START Provided data

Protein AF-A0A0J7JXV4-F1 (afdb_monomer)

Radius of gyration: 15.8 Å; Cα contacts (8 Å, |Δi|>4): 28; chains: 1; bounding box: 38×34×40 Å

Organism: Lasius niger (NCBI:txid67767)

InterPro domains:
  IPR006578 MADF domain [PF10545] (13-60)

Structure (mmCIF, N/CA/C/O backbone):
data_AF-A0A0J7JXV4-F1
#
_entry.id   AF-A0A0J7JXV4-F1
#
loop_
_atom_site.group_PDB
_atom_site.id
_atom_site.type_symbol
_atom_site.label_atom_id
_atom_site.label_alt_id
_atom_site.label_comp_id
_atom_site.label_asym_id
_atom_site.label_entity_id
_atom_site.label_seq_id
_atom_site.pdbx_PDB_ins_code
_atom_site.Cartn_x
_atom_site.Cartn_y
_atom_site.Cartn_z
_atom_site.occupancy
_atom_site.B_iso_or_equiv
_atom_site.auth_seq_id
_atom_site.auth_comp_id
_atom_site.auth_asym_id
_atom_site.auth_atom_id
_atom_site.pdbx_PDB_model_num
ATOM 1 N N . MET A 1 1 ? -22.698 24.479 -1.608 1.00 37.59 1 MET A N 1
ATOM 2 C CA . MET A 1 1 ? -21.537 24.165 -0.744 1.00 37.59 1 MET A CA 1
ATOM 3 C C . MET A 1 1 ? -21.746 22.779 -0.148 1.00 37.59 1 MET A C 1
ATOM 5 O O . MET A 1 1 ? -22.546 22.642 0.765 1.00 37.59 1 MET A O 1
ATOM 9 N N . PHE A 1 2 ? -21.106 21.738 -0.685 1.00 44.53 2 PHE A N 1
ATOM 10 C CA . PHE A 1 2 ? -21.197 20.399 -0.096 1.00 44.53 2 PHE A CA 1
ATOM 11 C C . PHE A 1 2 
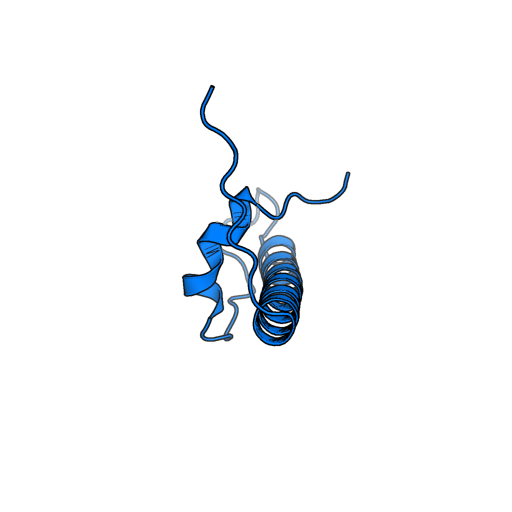? -20.229 20.314 1.084 1.00 44.53 2 PHE A C 1
ATOM 13 O O . PHE A 1 2 ? -19.010 20.305 0.909 1.00 44.53 2 PHE A O 1
ATOM 20 N N . GLY A 1 3 ? -20.785 20.323 2.295 1.00 44.56 3 GLY A N 1
ATOM 21 C CA . GLY A 1 3 ? -20.032 20.102 3.520 1.00 44.56 3 GLY A CA 1
ATOM 22 C C . GLY A 1 3 ? -19.289 18.771 3.440 1.00 44.56 3 GLY A C 1
ATOM 23 O O . GLY A 1 3 ? -19.875 17.733 3.139 1.00 44.56 3 GLY A O 1
ATOM 24 N N . LYS A 1 4 ? -17.980 18.807 3.698 1.00 52.97 4 LYS A N 1
ATOM 25 C CA . LYS A 1 4 ? -17.138 17.619 3.857 1.00 52.97 4 LYS A CA 1
ATOM 26 C C . LYS A 1 4 ? -17.693 16.787 5.019 1.00 52.97 4 LYS A C 1
ATOM 28 O O . LYS A 1 4 ? -17.351 17.036 6.174 1.00 52.97 4 LYS A O 1
ATOM 33 N N . MET A 1 5 ? -18.524 15.789 4.729 1.00 44.50 5 MET A N 1
ATOM 34 C CA . MET A 1 5 ? -18.813 14.716 5.677 1.00 44.50 5 MET A CA 1
ATOM 35 C C . MET A 1 5 ? -17.519 13.934 5.899 1.00 44.50 5 MET A C 1
ATOM 37 O O . MET A 1 5 ? -17.137 13.063 5.121 1.00 44.50 5 MET A O 1
ATOM 41 N N . ARG A 1 6 ? -16.789 14.294 6.955 1.00 60.50 6 ARG A N 1
ATOM 42 C CA . ARG A 1 6 ? -15.707 13.466 7.476 1.00 60.50 6 ARG A CA 1
ATOM 43 C C . ARG A 1 6 ? -16.353 12.297 8.203 1.00 60.50 6 ARG A C 1
ATOM 45 O O . ARG A 1 6 ? -16.803 12.454 9.334 1.00 60.50 6 ARG A O 1
ATOM 52 N N . VAL A 1 7 ? -16
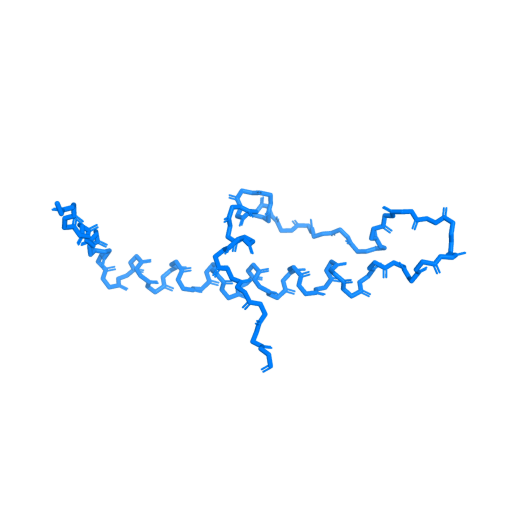.381 11.134 7.561 1.00 63.53 7 VAL A N 1
ATOM 53 C CA . VAL A 1 7 ? -16.624 9.870 8.259 1.00 63.53 7 VAL A CA 1
ATOM 54 C C . VAL A 1 7 ? -15.516 9.737 9.306 1.00 63.53 7 VAL A C 1
ATOM 56 O O . VAL A 1 7 ? -14.352 9.528 8.963 1.00 63.53 7 VAL A O 1
ATOM 59 N N . LYS A 1 8 ? -15.844 9.954 10.584 1.00 62.31 8 LYS A N 1
ATOM 60 C CA . LYS A 1 8 ? -14.917 9.680 11.684 1.00 62.31 8 LYS A CA 1
ATOM 61 C C . LYS A 1 8 ? -14.839 8.167 11.827 1.00 62.31 8 LYS A C 1
ATOM 63 O O . LYS A 1 8 ? -15.741 7.542 12.376 1.00 62.31 8 LYS A O 1
ATOM 68 N N . LEU A 1 9 ? -13.772 7.578 11.302 1.00 68.94 9 LEU A N 1
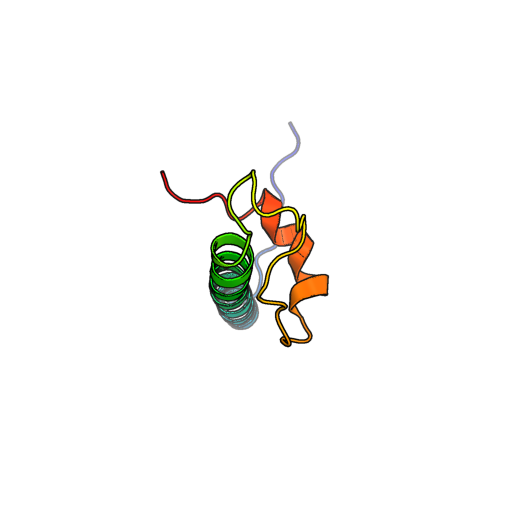
ATOM 69 C CA . LEU A 1 9 ? -13.397 6.216 11.657 1.00 68.94 9 LEU A CA 1
ATOM 70 C C . LEU A 1 9 ? -13.146 6.183 13.172 1.00 68.94 9 LEU A C 1
ATOM 72 O O . LEU A 1 9 ? -12.524 7.094 13.715 1.00 68.94 9 LEU A O 1
ATOM 76 N N . GLY A 1 10 ? -13.635 5.153 13.865 1.00 82.69 10 GLY A N 1
ATOM 77 C CA . GLY A 1 10 ? -13.269 4.949 15.268 1.00 82.69 10 GLY A CA 1
ATOM 78 C C . GLY A 1 10 ? -11.741 4.836 15.418 1.00 82.69 10 GLY A C 1
ATOM 79 O O . GLY A 1 10 ? -11.071 4.404 14.474 1.00 82.69 10 GLY A O 1
ATOM 80 N N . PRO A 1 11 ? -11.163 5.160 16.590 1.00 85.19 11 PRO A N 1
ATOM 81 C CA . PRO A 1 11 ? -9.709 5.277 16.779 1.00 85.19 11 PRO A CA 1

END Provided data

Problem to work on:
With the pictures removed, print the entries above exactly.

Task output:
Protein AF-A0A0J7JXV4-F1 (afdb_monomer)

Radius of gyration: 15.8 Å; Cα contacts (8 Å, |Δi|>4): 28; chains: 1; bounding box: 38×34×40 Å

Organism: Lasius niger (NCBI:txid67767)

InterPro domains:
  IPR006578 MADF domain [PF10545] (13-60)

Structure (mmCIF, N/CA/C/O backbone):
data_AF-A0A0J7JXV4-F1
#
_entry.id   AF-A0A0J7JXV4-F1
#
loop_
_atom_site.group_PDB
_atom_site.id
_atom_site.type_symbol
_atom_site.label_atom_id
_atom_site.label_alt_id
_atom_site.label_comp_id
_atom_site.label_asym_id
_atom_site.label_entity_id
_atom_site.label_seq_id
_atom_site.pdbx_PDB_ins_code
_atom_site.Cartn_x
_atom_site.Cartn_y
_atom_site.Cartn_z
_atom_site.occupancy
_atom_site.B_iso_or_equiv
_atom_site.auth_seq_id
_atom_site.auth_comp_id
_atom_site.auth_asym_id
_atom_site.auth_atom_id
_atom_site.pdbx_PDB_model_num
ATOM 1 N N . MET A 1 1 ? -22.698 24.479 -1.608 1.00 37.59 1 MET A N 1
ATOM 2 C CA . MET A 1 1 ? -21.537 24.165 -0.744 1.00 37.59 1 MET A CA 1
ATOM 3 C C . MET A 1 1 ? -21.746 22.779 -0.148 1.00 37.59 1 MET A C 1
ATOM 5 O O . MET A 1 1 ? -22.546 22.642 0.765 1.00 37.59 1 MET A O 1
ATOM 9 N N . PHE A 1 2 ? -21.106 21.738 -0.685 1.00 44.53 2 PHE A N 1
ATOM 10 C CA . PHE A 1 2 ? -21.197 20.399 -0.096 1.00 44.53 2 PHE A CA 1
ATOM 11 C C . PHE A 1 2 
? -20.229 20.314 1.084 1.00 44.53 2 PHE A C 1
ATOM 13 O O . PHE A 1 2 ? -19.010 20.305 0.909 1.00 44.53 2 PHE A O 1
ATOM 20 N N . GLY A 1 3 ? -20.785 20.323 2.295 1.00 44.56 3 GLY A N 1
ATOM 21 C CA . GLY A 1 3 ? -20.032 20.102 3.520 1.00 44.56 3 GLY A CA 1
ATOM 22 C C . GLY A 1 3 ? -19.289 18.771 3.440 1.00 44.56 3 GLY A C 1
ATOM 23 O O . GLY A 1 3 ? -19.875 17.733 3.139 1.00 44.56 3 GLY A O 1
ATOM 24 N N . LYS A 1 4 ? -17.980 18.807 3.698 1.00 52.97 4 LYS A N 1
ATOM 25 C CA . LYS A 1 4 ? -17.138 17.619 3.857 1.00 52.97 4 LYS A CA 1
ATOM 26 C C . LYS A 1 4 ? -17.693 16.787 5.019 1.00 52.97 4 LYS A C 1
ATOM 28 O O . LYS A 1 4 ? -17.351 17.036 6.174 1.00 52.97 4 LYS A O 1
ATOM 33 N N . MET A 1 5 ? -18.524 15.789 4.729 1.00 44.50 5 MET A N 1
ATOM 34 C CA . MET A 1 5 ? -18.813 14.716 5.677 1.00 44.50 5 MET A CA 1
ATOM 35 C C . MET A 1 5 ? -17.519 13.934 5.899 1.00 44.50 5 MET A C 1
ATOM 37 O O . MET A 1 5 ? -17.137 13.063 5.121 1.00 44.50 5 MET A O 1
ATOM 41 N N . ARG A 1 6 ? -16.789 14.294 6.955 1.00 60.50 6 ARG A N 1
ATOM 42 C CA . ARG A 1 6 ? -15.707 13.466 7.476 1.00 60.50 6 ARG A CA 1
ATOM 43 C C . ARG A 1 6 ? -16.353 12.297 8.203 1.00 60.50 6 ARG A C 1
ATOM 45 O O . ARG A 1 6 ? -16.803 12.454 9.334 1.00 60.50 6 ARG A O 1
ATOM 52 N N . VAL A 1 7 ? -16
.381 11.134 7.561 1.00 63.53 7 VAL A N 1
ATOM 53 C CA . VAL A 1 7 ? -16.624 9.870 8.259 1.00 63.53 7 VAL A CA 1
ATOM 54 C C . VAL A 1 7 ? -15.516 9.737 9.306 1.00 63.53 7 VAL A C 1
ATOM 56 O O . VAL A 1 7 ? -14.352 9.528 8.963 1.00 63.53 7 VAL A O 1
ATOM 59 N N . LYS A 1 8 ? -15.844 9.954 10.584 1.00 62.31 8 LYS A N 1
ATOM 60 C CA . LYS A 1 8 ? -14.917 9.680 11.684 1.00 62.31 8 LYS A CA 1
ATOM 61 C C . LYS A 1 8 ? -14.839 8.167 11.827 1.00 62.31 8 LYS A C 1
ATOM 63 O O . LYS A 1 8 ? -15.741 7.542 12.376 1.00 62.31 8 LYS A O 1
ATOM 68 N N . LEU A 1 9 ? -13.772 7.578 11.302 1.00 68.94 9 LEU A N 1
ATOM 69 C CA . LEU A 1 9 ? -13.397 6.216 11.657 1.00 68.94 9 LEU A CA 1
ATOM 70 C C . LEU A 1 9 ? -13.146 6.183 13.172 1.00 68.94 9 LEU A C 1
ATOM 72 O O . LEU A 1 9 ? -12.524 7.094 13.715 1.00 68.94 9 LEU A O 1
ATOM 76 N N . GLY A 1 10 ? -13.635 5.153 13.865 1.00 82.69 10 GLY A N 1
ATOM 77 C CA . GLY A 1 10 ? -13.269 4.949 15.268 1.00 82.69 10 GLY A CA 1
ATOM 78 C C . GLY A 1 10 ? -11.741 4.836 15.418 1.00 82.69 10 GLY A C 1
ATOM 79 O O . GLY A 1 10 ? -11.071 4.404 14.474 1.00 82.69 10 GLY A O 1
ATOM 80 N N . PRO A 1 11 ? -11.163 5.160 16.590 1.00 85.19 11 PRO A N 1
ATOM 81 C CA . PRO A 1 11 ? -9.709 5.277 16.779 1.00 85.19 11 PRO A CA 1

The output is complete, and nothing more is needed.